→ **Directions**
From the data below, return each line in which the string "Small" is found.

→ **Information shown**
===============
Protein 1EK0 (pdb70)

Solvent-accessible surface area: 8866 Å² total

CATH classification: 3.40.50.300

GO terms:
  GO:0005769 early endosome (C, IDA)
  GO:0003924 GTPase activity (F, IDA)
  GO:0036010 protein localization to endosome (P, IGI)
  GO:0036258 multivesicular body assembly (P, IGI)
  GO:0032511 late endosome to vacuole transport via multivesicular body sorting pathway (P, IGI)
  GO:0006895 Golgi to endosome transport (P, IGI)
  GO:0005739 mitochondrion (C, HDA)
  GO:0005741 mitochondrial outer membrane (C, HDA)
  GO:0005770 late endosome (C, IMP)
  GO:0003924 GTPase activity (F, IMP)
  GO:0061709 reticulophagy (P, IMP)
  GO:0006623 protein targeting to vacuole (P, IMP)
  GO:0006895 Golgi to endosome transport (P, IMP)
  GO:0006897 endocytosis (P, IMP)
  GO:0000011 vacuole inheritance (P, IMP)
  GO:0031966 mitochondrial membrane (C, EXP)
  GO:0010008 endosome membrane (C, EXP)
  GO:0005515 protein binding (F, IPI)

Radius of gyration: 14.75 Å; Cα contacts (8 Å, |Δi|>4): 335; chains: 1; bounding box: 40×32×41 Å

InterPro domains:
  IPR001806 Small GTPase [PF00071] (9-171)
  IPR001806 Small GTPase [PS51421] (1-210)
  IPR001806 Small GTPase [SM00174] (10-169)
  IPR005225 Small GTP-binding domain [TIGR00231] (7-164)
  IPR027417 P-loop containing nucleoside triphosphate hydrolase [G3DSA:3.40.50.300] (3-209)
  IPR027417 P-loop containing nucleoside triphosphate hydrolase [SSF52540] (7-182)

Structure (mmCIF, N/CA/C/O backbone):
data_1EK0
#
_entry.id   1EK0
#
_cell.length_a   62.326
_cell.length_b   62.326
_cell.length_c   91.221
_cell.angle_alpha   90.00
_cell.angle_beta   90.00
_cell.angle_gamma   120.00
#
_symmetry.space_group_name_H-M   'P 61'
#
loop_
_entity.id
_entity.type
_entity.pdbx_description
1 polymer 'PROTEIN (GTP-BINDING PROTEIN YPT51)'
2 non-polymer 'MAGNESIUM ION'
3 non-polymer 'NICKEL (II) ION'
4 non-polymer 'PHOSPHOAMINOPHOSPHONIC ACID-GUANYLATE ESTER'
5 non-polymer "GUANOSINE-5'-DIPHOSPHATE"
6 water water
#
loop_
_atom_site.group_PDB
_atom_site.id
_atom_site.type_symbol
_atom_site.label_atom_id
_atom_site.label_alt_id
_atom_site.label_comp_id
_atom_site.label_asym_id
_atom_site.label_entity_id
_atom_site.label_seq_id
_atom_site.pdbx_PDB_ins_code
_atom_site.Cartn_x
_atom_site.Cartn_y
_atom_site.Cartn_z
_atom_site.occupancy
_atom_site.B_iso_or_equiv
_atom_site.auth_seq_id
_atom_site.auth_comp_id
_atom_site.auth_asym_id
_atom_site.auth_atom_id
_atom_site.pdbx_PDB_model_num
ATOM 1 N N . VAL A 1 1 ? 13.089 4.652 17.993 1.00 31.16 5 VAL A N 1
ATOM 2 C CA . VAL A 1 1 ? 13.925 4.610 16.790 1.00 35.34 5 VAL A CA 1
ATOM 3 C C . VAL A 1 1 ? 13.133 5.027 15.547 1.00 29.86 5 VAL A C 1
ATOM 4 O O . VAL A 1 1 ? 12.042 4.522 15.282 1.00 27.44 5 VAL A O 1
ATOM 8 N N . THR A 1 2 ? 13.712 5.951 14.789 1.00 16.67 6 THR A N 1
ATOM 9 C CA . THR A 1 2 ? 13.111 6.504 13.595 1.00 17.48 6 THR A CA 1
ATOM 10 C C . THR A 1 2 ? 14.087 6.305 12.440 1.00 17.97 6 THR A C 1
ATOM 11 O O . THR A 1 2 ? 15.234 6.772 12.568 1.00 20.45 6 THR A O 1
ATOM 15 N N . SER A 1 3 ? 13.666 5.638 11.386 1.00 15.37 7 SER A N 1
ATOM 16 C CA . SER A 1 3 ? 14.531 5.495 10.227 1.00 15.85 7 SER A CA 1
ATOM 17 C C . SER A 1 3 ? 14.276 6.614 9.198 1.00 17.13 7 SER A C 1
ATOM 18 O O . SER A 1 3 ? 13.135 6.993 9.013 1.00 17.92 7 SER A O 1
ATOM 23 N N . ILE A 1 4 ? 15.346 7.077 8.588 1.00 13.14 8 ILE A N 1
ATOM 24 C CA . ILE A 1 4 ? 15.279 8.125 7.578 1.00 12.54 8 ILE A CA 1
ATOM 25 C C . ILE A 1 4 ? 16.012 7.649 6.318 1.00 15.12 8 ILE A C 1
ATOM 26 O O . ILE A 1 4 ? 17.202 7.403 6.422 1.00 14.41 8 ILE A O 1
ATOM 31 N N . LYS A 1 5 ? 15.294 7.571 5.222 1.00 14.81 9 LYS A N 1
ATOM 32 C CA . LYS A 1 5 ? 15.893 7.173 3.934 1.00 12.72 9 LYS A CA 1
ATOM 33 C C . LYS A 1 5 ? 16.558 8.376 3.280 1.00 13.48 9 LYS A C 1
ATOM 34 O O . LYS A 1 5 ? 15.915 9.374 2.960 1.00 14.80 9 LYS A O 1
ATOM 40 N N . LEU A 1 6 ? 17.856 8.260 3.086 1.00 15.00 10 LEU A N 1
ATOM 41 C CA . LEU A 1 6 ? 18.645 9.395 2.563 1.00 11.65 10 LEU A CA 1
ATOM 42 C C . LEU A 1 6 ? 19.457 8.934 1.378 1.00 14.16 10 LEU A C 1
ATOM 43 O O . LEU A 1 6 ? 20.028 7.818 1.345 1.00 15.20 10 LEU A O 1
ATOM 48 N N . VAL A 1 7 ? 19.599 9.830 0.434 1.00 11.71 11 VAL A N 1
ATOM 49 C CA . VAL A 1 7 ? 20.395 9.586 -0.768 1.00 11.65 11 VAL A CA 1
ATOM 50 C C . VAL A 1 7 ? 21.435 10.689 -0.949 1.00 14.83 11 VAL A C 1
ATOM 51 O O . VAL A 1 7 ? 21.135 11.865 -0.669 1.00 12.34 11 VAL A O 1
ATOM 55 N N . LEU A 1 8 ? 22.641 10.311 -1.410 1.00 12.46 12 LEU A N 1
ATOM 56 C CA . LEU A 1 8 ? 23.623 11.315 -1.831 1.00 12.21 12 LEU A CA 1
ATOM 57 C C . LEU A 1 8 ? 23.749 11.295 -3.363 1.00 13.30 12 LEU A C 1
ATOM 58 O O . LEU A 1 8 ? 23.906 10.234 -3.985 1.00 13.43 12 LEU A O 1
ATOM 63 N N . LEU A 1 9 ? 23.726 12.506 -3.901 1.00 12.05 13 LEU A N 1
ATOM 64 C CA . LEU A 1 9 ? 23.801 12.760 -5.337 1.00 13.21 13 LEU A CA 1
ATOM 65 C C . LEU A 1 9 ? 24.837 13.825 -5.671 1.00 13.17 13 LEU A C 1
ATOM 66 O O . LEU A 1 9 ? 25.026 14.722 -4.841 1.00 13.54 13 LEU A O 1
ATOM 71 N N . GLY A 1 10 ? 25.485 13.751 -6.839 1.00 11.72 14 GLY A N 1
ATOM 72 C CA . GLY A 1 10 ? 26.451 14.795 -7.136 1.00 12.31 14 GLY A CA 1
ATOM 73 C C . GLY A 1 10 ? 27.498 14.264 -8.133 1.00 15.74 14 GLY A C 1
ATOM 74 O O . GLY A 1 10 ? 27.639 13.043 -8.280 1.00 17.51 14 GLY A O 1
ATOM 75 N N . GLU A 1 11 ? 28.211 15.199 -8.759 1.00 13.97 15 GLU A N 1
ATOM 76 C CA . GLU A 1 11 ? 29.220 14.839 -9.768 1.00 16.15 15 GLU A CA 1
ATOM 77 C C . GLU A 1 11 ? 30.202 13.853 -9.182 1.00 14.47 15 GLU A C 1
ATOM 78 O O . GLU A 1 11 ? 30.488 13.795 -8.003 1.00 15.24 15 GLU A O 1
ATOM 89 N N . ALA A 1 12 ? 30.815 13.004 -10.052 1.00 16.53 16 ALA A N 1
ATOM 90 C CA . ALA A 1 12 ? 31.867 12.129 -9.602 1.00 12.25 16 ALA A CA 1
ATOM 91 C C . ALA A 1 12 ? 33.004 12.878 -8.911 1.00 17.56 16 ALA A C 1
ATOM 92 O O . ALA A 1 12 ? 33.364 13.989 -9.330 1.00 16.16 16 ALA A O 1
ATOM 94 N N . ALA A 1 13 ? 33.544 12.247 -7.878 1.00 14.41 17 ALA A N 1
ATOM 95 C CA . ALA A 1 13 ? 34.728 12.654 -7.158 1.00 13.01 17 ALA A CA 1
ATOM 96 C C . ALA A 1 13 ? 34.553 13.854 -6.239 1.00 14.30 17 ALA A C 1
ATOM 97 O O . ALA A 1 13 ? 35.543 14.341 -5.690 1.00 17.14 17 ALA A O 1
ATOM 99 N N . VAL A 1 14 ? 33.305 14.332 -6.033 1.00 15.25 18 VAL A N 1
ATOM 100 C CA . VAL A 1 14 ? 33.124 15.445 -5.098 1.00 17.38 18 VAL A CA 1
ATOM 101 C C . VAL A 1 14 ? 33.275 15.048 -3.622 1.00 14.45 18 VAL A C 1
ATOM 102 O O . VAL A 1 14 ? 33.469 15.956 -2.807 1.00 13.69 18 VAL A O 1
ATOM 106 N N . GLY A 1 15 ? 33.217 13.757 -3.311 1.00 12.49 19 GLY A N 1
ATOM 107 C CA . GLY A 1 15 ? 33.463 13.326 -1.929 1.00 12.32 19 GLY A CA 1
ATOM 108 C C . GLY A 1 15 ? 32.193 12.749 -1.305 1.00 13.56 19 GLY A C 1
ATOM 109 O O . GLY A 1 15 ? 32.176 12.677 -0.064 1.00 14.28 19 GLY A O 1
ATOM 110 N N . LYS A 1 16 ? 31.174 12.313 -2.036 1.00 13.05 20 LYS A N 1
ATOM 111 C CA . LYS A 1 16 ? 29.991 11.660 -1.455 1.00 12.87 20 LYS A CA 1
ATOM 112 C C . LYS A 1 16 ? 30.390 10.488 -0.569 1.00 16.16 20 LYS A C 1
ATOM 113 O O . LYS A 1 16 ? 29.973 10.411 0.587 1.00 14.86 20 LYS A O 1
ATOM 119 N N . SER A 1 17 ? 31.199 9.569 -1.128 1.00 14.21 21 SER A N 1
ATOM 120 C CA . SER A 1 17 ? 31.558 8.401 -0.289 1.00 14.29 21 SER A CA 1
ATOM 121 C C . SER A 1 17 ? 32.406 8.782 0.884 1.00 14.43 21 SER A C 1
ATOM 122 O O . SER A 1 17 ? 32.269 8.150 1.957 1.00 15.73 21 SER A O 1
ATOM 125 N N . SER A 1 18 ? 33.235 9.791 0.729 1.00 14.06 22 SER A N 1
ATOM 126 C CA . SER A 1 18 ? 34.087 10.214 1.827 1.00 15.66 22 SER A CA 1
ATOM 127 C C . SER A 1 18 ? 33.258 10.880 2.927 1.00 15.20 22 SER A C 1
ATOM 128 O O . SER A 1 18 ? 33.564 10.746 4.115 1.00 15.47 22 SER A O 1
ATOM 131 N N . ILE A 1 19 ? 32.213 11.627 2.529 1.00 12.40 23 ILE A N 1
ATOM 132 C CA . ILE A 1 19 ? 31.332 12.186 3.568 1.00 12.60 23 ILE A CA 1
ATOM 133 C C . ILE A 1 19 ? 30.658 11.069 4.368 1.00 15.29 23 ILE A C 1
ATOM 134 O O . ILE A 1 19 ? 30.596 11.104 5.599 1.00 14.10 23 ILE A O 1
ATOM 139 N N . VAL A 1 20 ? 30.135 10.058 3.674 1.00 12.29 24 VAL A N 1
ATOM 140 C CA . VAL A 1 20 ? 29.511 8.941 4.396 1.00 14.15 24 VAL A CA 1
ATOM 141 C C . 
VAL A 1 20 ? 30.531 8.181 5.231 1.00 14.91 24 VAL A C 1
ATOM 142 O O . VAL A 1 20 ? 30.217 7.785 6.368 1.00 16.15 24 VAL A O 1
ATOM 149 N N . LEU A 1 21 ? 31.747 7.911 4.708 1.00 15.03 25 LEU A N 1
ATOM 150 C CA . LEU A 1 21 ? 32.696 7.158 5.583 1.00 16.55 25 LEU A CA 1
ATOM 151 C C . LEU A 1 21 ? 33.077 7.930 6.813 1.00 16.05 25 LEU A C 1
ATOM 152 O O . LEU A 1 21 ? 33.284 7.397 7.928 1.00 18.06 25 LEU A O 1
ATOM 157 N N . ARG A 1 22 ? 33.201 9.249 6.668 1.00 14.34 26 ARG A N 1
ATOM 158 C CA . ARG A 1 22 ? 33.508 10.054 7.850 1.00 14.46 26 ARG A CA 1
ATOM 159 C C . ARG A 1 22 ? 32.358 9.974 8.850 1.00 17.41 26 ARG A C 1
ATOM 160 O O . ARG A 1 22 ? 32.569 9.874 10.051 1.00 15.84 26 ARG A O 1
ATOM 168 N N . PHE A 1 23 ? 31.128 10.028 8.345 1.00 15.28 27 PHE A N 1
===============
→ **Output of the task**
  IPR001806 Small GTPase [PF00071] (9-171)
  IPR001806 Small GTPase [PS51421] (1-210)
  IPR001806 Small GTPase [SM00174] (10-169)
  IPR005225 Small GTP-binding domain [TIGR00231] (7-164)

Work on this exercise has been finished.